Stored data:

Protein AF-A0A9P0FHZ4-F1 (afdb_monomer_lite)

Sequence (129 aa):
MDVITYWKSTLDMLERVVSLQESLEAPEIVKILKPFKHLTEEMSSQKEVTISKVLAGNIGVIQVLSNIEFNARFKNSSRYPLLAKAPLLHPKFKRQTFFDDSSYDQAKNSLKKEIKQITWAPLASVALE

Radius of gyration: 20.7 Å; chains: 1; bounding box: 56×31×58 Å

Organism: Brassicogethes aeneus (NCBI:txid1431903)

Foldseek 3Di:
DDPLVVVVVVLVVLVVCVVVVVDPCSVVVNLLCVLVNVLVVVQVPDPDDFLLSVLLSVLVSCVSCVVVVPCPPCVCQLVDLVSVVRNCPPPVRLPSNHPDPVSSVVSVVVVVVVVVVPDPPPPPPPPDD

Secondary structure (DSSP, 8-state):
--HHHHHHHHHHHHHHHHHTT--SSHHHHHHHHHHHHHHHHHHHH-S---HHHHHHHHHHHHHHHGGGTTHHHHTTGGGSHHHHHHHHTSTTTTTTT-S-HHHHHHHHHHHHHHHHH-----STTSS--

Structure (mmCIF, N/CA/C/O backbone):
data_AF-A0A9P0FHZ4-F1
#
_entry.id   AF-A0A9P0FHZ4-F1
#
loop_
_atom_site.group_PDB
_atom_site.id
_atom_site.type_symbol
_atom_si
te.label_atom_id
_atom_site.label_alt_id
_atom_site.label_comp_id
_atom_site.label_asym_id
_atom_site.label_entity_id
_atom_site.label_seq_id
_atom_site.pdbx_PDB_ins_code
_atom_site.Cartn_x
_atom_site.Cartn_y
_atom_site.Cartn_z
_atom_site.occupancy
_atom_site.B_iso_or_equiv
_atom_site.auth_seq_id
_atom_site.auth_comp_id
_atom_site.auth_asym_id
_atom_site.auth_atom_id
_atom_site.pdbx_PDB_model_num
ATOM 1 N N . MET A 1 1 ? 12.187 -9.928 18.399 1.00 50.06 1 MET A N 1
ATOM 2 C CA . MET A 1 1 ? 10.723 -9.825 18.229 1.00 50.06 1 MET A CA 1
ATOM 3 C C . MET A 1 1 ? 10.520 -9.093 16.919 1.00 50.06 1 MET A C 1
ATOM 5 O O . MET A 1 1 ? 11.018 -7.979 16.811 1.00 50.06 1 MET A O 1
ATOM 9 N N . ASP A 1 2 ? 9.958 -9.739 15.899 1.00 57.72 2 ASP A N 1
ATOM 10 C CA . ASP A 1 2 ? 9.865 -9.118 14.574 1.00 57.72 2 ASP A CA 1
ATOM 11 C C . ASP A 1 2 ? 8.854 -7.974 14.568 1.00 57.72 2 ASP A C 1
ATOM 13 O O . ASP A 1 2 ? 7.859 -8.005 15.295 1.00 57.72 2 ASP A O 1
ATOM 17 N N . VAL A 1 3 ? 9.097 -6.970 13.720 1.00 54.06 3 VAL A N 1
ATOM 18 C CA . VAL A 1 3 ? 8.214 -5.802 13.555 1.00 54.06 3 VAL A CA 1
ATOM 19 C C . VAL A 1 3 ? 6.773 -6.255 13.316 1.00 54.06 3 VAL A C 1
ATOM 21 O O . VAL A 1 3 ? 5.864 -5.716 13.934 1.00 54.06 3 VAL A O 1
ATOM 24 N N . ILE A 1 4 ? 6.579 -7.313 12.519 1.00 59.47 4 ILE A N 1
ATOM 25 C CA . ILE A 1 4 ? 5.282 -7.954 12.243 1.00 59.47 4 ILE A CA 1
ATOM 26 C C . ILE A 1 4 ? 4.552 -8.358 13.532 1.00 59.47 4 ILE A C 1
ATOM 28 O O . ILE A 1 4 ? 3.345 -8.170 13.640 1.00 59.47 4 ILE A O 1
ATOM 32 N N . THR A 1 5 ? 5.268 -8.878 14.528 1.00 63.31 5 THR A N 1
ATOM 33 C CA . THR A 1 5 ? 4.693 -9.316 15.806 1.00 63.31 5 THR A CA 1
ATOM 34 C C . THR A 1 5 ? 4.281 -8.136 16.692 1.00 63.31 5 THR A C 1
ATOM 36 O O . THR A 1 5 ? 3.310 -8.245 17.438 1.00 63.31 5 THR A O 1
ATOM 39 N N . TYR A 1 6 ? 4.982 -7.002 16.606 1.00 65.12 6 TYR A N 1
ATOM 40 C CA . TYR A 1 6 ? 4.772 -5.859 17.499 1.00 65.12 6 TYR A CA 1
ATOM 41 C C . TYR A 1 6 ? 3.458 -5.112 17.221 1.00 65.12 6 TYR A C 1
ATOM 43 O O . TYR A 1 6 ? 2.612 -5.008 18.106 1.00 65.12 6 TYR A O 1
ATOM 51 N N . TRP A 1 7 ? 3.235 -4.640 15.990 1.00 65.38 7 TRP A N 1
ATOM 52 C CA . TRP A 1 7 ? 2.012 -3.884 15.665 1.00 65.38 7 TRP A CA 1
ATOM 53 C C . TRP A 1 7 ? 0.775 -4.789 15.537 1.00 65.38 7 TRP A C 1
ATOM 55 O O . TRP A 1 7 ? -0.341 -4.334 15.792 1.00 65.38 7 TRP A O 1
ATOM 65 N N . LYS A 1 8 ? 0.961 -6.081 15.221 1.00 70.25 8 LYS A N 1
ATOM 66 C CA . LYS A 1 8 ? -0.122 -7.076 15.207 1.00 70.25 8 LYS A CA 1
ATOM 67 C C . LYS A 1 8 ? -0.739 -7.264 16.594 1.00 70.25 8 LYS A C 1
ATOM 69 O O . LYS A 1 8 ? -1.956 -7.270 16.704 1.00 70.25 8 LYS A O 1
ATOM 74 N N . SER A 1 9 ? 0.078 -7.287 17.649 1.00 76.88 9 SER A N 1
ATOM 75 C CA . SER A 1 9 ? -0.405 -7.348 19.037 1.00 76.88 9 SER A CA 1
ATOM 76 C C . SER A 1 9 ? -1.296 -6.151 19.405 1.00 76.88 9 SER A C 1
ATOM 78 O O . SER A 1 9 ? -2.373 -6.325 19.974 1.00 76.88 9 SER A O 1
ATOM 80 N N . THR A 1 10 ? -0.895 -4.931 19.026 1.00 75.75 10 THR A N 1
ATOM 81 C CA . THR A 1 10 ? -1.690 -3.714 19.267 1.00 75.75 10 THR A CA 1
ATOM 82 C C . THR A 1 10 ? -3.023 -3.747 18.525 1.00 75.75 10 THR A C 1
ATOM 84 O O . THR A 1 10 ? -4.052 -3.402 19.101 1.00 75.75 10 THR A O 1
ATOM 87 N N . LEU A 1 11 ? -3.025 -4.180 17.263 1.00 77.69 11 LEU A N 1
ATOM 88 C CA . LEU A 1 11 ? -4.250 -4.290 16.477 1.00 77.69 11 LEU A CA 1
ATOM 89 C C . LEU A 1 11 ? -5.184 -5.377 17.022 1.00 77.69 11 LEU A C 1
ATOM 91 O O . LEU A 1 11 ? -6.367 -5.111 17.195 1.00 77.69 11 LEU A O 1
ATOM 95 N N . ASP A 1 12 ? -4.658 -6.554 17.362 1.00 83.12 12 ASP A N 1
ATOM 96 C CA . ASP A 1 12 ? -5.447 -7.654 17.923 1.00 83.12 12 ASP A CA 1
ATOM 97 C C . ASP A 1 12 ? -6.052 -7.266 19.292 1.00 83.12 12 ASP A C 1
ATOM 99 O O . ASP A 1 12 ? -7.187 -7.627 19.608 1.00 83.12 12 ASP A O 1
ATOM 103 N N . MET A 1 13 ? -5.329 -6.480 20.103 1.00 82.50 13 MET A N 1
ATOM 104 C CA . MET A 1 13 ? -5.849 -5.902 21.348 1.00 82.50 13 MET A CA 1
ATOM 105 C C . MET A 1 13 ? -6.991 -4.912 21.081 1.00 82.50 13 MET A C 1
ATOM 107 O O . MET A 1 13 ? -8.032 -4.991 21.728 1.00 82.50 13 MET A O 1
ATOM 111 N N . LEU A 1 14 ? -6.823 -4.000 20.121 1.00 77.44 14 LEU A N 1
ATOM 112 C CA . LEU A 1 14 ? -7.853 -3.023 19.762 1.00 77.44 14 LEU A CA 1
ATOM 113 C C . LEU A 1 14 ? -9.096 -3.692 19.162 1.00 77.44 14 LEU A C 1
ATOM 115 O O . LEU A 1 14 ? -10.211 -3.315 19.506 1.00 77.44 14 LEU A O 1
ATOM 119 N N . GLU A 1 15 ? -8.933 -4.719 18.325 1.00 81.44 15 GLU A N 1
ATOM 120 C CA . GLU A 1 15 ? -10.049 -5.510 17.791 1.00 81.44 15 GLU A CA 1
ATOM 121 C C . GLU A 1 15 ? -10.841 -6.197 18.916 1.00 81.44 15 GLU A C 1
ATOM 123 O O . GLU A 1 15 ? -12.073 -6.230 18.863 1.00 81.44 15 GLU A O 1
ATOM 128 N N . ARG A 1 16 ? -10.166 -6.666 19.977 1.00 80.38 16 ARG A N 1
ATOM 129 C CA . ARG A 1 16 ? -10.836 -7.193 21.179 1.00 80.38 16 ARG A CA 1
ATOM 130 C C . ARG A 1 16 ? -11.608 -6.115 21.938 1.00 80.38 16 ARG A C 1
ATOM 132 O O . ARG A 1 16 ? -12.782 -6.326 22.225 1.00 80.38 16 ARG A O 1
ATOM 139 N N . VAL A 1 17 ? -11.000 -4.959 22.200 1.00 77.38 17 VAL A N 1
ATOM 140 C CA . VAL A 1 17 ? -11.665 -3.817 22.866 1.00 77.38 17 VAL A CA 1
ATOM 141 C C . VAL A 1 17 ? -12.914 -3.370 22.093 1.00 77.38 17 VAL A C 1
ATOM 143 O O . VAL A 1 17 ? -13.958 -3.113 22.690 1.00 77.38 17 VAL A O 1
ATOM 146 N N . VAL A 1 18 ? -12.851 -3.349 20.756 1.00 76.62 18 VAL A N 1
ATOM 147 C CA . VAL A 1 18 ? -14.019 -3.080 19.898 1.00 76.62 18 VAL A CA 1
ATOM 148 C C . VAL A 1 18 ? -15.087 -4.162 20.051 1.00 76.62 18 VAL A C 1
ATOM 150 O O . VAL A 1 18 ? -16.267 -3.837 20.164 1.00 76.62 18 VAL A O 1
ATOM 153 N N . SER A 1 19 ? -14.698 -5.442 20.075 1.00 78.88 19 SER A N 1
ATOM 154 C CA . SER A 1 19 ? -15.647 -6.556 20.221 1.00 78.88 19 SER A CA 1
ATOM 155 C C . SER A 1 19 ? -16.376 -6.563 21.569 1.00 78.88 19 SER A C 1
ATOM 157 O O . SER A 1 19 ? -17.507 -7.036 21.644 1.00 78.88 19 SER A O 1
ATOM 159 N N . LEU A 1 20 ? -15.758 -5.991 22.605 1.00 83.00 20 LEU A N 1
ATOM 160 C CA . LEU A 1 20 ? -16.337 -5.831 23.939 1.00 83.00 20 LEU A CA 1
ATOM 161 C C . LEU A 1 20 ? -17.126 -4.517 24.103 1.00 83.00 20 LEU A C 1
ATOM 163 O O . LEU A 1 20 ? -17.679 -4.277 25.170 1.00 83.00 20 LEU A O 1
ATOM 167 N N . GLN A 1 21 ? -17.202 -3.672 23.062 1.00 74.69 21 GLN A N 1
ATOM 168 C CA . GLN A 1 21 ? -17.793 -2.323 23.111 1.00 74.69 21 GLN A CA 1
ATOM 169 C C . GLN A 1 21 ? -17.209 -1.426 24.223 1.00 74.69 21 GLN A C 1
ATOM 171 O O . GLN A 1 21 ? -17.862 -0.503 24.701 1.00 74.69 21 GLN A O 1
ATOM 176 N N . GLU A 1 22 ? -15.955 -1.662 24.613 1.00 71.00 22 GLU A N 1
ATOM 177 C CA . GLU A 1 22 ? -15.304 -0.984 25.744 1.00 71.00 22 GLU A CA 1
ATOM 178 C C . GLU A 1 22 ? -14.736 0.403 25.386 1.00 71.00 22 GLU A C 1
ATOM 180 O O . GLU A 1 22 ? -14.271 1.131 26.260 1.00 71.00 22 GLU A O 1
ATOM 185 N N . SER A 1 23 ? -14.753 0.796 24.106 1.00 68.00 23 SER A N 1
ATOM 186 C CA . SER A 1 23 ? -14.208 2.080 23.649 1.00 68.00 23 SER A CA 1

WORK ITEM:
Both the line containing "ATOM 66 C CA" and the line containing "ATOM 74 N N" belong in the answer. Print them and every line above that falls between them exactly, and no others.

ANSWER TO THIS TASK:
ATOM 66 C CA . LYS A 1 8 ? -0.122 -7.076 15.207 1.00 70.25 8 LYS A CA 1
ATOM 67 C C . LYS A 1 8 ? -0.739 -7.264 16.594 1.00 70.25 8 LYS A C 1
ATOM 69 O O . LYS A 1 8 ? -1.956 -7.270 16.704 1.00 70.25 8 LYS A O 1
ATOM 74 N N . SER A 1 9 ? 0.078 -7.287 17.649 1.00 76.88 9 SER A N 1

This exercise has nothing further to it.